(Items listed in a dataset)
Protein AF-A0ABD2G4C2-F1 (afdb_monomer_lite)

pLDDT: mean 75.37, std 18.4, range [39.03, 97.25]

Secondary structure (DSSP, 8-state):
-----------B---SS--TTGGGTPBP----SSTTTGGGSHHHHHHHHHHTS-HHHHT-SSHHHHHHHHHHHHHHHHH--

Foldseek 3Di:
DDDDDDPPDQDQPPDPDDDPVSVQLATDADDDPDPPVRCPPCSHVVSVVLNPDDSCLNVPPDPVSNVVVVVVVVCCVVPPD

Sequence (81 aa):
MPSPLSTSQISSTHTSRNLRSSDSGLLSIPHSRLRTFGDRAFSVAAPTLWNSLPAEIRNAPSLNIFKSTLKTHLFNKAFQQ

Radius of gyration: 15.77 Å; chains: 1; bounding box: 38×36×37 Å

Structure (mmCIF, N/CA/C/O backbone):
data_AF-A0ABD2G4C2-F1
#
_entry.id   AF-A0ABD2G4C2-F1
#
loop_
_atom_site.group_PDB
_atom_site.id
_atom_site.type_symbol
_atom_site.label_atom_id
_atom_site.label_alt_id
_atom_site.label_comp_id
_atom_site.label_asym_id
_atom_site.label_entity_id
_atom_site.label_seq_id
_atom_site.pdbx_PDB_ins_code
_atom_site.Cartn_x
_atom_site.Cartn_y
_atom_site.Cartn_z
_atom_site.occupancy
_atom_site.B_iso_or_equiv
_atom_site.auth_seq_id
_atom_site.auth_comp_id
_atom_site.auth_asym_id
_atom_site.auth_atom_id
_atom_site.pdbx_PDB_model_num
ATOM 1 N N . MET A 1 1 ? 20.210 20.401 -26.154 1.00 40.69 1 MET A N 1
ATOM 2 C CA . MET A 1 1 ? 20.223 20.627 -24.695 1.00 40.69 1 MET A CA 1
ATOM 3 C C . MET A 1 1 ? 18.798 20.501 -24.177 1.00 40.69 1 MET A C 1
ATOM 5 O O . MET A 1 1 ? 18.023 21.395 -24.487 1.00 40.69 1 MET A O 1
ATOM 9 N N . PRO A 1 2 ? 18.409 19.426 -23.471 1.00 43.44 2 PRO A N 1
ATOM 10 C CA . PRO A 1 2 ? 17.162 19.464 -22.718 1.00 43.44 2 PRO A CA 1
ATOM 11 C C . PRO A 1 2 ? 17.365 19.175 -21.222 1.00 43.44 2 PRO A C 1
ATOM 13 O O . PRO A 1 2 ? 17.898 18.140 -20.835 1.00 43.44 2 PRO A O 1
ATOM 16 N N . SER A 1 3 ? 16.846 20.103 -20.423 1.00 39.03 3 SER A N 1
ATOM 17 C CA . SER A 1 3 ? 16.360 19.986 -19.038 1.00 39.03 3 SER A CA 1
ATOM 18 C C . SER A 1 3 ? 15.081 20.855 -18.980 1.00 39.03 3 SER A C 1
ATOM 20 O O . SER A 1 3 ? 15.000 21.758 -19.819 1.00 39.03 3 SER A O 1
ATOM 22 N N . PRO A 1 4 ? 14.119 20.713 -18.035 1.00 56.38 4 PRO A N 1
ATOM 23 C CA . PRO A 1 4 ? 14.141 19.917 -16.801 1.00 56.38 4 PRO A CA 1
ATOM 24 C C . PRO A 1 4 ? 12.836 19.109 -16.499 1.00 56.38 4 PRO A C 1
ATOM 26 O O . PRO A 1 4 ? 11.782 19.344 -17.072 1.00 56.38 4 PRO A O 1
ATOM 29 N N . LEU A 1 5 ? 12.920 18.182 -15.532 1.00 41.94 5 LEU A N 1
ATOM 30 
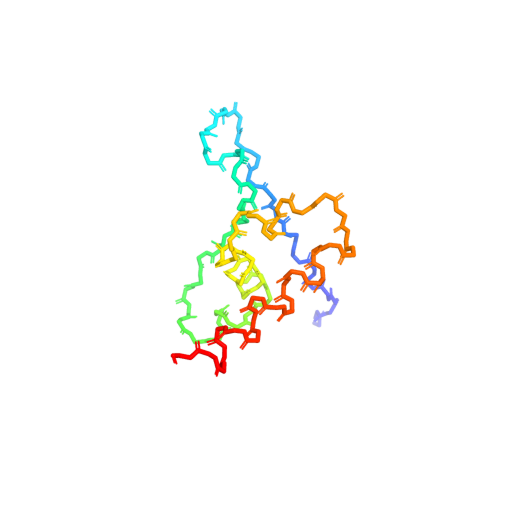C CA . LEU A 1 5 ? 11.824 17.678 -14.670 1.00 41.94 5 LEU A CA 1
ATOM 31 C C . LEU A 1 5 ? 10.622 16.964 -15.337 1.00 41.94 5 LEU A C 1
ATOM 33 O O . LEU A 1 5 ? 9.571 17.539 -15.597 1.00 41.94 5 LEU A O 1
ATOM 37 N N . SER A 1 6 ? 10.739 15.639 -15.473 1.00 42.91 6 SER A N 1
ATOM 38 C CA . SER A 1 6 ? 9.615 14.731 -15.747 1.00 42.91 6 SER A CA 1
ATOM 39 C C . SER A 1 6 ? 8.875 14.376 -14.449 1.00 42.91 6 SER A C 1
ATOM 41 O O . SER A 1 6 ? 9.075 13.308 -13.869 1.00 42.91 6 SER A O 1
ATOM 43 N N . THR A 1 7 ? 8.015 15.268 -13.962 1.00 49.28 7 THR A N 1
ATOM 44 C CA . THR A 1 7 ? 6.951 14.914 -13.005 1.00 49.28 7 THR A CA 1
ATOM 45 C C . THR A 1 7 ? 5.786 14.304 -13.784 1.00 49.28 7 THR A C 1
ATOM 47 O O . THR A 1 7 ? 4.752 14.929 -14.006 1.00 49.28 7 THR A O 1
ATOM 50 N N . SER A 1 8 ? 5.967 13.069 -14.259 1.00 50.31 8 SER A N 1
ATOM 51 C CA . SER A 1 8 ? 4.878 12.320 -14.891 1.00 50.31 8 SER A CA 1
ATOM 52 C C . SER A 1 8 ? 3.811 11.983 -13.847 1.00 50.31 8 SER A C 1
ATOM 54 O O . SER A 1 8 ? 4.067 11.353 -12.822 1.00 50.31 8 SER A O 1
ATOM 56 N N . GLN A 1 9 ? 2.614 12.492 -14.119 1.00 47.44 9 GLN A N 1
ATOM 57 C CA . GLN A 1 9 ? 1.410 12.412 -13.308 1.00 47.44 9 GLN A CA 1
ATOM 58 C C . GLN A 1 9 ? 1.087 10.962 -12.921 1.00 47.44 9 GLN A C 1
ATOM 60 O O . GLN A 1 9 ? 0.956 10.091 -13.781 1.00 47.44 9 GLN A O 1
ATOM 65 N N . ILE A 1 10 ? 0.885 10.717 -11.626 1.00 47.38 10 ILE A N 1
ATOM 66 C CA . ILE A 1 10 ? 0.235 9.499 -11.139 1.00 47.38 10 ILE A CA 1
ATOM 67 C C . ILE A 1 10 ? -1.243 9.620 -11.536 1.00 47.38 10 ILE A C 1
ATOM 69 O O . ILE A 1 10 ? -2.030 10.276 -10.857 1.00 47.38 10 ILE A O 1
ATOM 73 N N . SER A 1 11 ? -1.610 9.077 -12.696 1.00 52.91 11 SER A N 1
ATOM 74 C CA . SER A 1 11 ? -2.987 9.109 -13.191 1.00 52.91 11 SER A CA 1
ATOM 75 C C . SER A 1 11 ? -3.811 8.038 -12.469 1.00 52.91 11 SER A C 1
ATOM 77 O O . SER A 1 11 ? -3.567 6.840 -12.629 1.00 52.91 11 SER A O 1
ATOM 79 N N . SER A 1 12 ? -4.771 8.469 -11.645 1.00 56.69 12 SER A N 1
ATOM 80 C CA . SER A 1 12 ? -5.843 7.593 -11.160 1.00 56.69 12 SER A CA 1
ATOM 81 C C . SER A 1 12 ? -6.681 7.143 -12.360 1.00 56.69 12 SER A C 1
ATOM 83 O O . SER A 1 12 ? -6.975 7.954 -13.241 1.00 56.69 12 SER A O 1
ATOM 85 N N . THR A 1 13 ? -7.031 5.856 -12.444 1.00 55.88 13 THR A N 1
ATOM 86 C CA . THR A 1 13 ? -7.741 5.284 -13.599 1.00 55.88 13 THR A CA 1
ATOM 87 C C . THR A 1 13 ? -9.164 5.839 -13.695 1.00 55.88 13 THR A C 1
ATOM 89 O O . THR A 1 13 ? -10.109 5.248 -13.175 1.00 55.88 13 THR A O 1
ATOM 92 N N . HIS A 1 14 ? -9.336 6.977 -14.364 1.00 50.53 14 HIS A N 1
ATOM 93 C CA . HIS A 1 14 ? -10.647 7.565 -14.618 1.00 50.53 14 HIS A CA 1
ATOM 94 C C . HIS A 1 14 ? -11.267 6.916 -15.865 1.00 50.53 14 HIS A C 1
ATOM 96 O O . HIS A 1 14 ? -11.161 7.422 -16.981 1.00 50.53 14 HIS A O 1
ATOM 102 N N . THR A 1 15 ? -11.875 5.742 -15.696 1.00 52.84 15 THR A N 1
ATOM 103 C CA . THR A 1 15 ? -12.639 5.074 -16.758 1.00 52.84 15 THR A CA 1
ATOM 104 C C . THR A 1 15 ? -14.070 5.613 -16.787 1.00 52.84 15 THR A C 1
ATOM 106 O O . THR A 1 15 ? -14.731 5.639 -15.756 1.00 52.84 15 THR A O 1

...

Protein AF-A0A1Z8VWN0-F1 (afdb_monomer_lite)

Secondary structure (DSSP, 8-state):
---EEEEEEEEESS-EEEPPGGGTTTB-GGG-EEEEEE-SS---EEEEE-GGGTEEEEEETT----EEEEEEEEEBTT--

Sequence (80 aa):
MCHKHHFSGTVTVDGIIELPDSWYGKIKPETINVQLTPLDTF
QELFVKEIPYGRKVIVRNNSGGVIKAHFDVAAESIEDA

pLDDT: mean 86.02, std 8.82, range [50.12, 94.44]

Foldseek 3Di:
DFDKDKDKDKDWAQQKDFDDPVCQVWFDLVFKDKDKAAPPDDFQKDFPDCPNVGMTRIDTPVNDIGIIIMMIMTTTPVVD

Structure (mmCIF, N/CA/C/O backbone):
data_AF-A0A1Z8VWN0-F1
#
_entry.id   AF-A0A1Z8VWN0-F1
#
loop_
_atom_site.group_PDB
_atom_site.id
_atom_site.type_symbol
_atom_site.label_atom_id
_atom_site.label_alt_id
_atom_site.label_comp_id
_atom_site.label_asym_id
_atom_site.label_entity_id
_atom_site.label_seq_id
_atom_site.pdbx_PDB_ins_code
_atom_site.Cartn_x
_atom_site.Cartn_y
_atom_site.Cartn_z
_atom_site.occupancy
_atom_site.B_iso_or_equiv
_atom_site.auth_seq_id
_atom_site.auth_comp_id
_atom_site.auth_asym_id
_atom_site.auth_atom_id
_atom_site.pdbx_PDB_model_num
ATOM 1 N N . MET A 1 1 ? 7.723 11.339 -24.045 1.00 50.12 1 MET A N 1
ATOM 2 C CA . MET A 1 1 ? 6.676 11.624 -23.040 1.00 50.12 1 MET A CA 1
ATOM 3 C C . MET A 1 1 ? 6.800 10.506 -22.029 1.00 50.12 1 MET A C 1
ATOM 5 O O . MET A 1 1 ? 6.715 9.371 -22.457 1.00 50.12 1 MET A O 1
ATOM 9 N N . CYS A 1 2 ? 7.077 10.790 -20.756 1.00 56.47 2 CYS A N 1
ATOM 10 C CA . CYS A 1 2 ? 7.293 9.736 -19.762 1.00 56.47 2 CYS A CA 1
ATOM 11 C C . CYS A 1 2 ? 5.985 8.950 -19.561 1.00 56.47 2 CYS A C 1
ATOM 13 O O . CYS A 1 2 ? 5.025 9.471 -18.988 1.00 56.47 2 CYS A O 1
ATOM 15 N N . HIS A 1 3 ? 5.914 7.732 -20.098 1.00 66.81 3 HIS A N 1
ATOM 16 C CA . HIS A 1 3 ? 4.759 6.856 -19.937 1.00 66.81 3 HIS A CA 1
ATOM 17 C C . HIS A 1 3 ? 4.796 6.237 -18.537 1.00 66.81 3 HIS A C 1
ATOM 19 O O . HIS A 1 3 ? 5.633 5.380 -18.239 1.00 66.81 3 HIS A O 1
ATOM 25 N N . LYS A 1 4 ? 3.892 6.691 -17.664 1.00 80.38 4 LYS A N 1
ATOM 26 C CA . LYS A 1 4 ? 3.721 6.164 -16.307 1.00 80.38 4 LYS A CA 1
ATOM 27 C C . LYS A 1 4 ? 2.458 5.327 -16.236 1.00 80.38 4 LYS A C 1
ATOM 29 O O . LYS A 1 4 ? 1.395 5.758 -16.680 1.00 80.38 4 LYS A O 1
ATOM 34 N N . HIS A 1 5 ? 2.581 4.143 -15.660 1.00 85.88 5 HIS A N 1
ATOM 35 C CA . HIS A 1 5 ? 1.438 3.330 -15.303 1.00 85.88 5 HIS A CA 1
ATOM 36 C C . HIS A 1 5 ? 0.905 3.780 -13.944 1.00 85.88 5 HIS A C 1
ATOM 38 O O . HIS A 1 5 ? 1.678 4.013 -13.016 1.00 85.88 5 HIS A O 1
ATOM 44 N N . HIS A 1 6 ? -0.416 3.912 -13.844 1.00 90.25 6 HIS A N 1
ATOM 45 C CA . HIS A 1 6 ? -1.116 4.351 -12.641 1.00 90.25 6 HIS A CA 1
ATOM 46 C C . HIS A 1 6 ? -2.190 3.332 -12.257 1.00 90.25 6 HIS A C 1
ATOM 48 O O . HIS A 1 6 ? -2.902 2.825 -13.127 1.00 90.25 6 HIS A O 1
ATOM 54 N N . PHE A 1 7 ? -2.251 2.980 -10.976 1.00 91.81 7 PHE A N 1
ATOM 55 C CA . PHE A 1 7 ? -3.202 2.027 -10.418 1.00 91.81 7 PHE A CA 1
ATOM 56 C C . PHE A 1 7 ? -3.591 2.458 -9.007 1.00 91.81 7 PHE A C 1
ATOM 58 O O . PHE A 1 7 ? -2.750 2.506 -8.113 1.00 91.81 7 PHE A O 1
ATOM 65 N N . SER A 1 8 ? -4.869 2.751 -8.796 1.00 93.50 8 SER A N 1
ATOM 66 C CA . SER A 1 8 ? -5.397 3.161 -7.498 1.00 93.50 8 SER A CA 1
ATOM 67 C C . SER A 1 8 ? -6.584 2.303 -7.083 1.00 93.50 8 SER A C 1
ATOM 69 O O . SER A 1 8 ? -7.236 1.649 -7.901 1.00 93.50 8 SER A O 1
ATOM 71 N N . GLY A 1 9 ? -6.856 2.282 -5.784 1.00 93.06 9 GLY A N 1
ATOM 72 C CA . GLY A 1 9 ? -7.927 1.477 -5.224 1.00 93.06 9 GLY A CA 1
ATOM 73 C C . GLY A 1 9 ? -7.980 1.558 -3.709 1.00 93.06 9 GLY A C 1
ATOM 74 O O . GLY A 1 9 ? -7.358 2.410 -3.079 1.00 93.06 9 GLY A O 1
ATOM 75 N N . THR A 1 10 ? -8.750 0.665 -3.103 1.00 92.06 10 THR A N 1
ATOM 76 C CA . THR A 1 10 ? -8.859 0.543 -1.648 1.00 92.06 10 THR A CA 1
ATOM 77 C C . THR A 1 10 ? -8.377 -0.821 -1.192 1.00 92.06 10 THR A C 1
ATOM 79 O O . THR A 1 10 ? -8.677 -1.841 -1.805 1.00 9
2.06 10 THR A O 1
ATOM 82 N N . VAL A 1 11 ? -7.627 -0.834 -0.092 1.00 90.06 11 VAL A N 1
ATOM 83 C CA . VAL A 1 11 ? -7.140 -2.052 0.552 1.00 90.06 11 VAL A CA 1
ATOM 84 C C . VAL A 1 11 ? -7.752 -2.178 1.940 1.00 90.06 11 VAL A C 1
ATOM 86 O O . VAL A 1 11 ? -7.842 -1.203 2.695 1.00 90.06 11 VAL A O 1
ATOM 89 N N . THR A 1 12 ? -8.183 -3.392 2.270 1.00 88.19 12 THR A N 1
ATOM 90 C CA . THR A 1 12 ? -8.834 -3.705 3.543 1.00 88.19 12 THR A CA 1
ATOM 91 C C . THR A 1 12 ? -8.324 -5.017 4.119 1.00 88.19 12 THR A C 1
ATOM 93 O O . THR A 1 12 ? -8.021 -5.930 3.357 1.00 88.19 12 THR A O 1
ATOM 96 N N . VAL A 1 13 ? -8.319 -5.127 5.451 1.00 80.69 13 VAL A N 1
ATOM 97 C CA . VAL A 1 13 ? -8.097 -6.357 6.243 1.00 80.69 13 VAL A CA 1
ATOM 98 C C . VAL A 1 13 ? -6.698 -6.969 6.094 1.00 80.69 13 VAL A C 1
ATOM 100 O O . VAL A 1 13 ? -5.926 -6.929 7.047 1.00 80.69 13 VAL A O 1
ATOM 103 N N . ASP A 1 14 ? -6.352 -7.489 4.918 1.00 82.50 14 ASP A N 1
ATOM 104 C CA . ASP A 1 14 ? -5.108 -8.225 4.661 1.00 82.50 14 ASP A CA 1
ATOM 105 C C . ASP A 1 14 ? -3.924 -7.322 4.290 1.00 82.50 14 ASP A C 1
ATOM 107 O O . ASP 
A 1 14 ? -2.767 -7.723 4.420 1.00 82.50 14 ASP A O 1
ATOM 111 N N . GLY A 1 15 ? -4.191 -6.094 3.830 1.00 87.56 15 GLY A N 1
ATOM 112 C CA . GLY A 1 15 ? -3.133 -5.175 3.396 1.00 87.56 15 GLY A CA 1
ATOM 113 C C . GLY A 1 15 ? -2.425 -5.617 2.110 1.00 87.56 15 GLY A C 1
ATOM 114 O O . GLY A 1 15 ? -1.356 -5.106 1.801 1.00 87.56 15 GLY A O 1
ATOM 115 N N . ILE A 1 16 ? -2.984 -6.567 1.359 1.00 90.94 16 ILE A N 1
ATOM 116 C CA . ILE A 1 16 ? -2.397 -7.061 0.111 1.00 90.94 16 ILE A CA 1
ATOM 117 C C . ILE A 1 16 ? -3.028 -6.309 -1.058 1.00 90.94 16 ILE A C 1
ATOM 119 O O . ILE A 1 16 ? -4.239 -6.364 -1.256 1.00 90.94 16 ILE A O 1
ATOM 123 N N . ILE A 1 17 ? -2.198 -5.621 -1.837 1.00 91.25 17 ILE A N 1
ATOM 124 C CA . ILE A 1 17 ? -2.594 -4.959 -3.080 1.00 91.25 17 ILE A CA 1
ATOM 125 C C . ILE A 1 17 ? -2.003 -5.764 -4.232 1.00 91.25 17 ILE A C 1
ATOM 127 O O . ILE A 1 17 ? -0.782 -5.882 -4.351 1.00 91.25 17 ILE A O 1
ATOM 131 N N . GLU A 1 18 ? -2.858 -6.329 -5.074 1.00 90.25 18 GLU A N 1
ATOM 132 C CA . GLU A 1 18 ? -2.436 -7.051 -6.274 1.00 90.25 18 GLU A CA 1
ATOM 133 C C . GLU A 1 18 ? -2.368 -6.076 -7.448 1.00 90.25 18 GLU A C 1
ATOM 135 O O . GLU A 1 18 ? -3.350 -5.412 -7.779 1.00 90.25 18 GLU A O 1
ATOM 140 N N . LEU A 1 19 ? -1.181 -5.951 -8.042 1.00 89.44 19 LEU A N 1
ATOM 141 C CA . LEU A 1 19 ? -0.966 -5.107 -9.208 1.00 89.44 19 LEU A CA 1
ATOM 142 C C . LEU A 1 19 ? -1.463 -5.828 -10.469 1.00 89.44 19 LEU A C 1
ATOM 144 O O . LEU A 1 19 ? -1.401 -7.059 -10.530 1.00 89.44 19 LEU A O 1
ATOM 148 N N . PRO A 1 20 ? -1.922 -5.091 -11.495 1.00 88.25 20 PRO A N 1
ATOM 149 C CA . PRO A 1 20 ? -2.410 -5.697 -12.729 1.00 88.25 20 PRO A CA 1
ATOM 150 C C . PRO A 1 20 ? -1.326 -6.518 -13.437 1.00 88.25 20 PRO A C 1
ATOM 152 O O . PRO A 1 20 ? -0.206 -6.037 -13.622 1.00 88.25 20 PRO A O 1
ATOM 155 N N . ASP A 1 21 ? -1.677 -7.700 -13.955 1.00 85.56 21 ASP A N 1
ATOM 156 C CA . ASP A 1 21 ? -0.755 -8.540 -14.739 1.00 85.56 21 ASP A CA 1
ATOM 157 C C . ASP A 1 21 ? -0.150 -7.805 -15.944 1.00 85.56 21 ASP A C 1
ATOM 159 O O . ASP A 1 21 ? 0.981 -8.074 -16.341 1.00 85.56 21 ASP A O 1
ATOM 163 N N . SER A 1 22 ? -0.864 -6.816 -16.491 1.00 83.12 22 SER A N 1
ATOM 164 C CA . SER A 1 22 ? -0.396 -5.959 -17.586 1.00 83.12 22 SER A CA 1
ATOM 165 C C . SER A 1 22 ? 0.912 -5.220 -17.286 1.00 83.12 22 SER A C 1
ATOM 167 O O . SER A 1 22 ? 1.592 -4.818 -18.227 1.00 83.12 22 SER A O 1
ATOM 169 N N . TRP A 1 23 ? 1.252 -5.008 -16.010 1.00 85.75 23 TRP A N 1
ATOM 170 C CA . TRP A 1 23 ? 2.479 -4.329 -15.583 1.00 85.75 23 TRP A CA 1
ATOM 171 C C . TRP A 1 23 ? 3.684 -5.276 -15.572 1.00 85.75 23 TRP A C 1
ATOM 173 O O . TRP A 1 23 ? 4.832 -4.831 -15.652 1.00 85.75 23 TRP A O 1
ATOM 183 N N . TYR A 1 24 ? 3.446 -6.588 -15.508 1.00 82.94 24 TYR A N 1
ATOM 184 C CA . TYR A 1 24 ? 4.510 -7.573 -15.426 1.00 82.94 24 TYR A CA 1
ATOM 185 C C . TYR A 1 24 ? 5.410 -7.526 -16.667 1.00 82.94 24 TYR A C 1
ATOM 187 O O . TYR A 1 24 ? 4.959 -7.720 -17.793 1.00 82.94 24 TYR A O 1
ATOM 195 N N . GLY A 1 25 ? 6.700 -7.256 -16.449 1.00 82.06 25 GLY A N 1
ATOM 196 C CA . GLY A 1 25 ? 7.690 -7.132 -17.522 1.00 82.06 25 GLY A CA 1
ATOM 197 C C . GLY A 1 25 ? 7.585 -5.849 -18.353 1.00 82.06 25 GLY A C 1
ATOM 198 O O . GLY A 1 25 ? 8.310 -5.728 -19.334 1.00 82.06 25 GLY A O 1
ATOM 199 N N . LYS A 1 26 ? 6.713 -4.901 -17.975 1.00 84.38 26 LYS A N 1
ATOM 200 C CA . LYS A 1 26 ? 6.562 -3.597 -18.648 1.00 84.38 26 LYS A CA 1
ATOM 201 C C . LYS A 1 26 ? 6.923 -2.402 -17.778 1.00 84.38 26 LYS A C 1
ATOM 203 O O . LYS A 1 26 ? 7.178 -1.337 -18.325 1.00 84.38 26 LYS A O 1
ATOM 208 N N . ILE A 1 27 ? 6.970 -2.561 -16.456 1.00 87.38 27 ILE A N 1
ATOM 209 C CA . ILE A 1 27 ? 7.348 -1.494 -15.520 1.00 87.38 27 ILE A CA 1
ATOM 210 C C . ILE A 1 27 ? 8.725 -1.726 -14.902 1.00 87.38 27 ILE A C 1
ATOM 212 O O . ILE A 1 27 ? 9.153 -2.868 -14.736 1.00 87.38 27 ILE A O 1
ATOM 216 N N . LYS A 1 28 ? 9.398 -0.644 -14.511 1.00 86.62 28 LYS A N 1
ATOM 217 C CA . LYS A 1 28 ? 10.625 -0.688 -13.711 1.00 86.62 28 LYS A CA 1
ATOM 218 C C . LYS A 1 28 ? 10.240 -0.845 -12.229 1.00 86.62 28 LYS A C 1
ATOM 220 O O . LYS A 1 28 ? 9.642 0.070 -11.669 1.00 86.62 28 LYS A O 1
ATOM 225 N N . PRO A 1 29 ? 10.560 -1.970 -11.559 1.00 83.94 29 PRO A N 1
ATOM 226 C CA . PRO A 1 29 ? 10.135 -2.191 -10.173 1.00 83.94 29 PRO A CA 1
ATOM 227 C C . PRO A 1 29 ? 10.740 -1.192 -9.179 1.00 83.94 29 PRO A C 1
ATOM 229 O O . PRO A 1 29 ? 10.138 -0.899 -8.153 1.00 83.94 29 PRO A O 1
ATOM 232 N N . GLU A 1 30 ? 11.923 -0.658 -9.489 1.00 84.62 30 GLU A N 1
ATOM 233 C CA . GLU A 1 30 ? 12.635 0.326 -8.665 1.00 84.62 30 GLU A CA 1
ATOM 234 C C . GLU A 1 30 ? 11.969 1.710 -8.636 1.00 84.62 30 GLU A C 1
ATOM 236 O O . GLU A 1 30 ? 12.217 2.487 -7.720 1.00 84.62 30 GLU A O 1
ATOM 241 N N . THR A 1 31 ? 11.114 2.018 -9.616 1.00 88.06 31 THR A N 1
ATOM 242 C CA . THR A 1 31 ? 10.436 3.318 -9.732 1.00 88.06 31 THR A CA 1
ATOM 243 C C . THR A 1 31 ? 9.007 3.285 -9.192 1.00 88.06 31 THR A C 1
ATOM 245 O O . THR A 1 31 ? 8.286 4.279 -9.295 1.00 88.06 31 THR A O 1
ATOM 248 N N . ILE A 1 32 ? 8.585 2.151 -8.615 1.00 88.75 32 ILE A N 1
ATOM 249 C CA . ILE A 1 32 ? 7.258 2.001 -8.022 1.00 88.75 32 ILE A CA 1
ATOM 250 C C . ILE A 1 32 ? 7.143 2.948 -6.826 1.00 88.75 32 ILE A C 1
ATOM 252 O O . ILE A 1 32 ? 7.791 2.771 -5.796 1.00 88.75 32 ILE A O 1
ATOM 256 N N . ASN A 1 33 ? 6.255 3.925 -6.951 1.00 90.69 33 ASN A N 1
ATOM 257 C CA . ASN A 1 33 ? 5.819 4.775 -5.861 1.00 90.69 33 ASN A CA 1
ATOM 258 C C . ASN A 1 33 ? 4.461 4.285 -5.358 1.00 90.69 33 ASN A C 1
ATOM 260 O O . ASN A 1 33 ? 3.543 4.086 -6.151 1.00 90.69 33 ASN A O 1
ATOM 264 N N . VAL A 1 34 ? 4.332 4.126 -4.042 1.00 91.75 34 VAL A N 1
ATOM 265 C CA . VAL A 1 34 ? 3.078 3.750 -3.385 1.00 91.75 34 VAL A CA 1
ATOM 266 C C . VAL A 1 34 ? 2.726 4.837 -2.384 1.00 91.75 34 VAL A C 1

** EXERCISE OBJECTIVE **
When the line with "ATOM 256 N N" is reached in the data above, begin copying, and stop after the line with "ATOM 266 C C"; copy each line exactly, both ends included.

** TASK OUTPUT **
ATOM 256 N N . ASN A 1 33 ? 6.255 3.925 -6.951 1.00 90.69 33 ASN A N 1
ATOM 257 C CA . ASN A 1 33 ? 5.819 4.775 -5.861 1.00 90.69 33 ASN A CA 1
ATOM 258 C C . ASN A 1 33 ? 4.461 4.285 -5.358 1.00 90.69 33 ASN A C 1
ATOM 260 O O . ASN A 1 33 ? 3.543 4.086 -6.151 1.00 90.69 33 ASN A O 1
ATOM 264 N N . VAL A 1 34 ? 4.332 4.126 -4.042 1.00 91.75 34 VAL A N 1
ATOM 265 C CA . VAL A 1 34 ? 3.078 3.750 -3.385 1.00 91.75 34 VAL A CA 1
ATOM 266 C C . VAL A 1 34 ? 2.726 4.837 -2.384 1.00 91.75 34 VAL A C 1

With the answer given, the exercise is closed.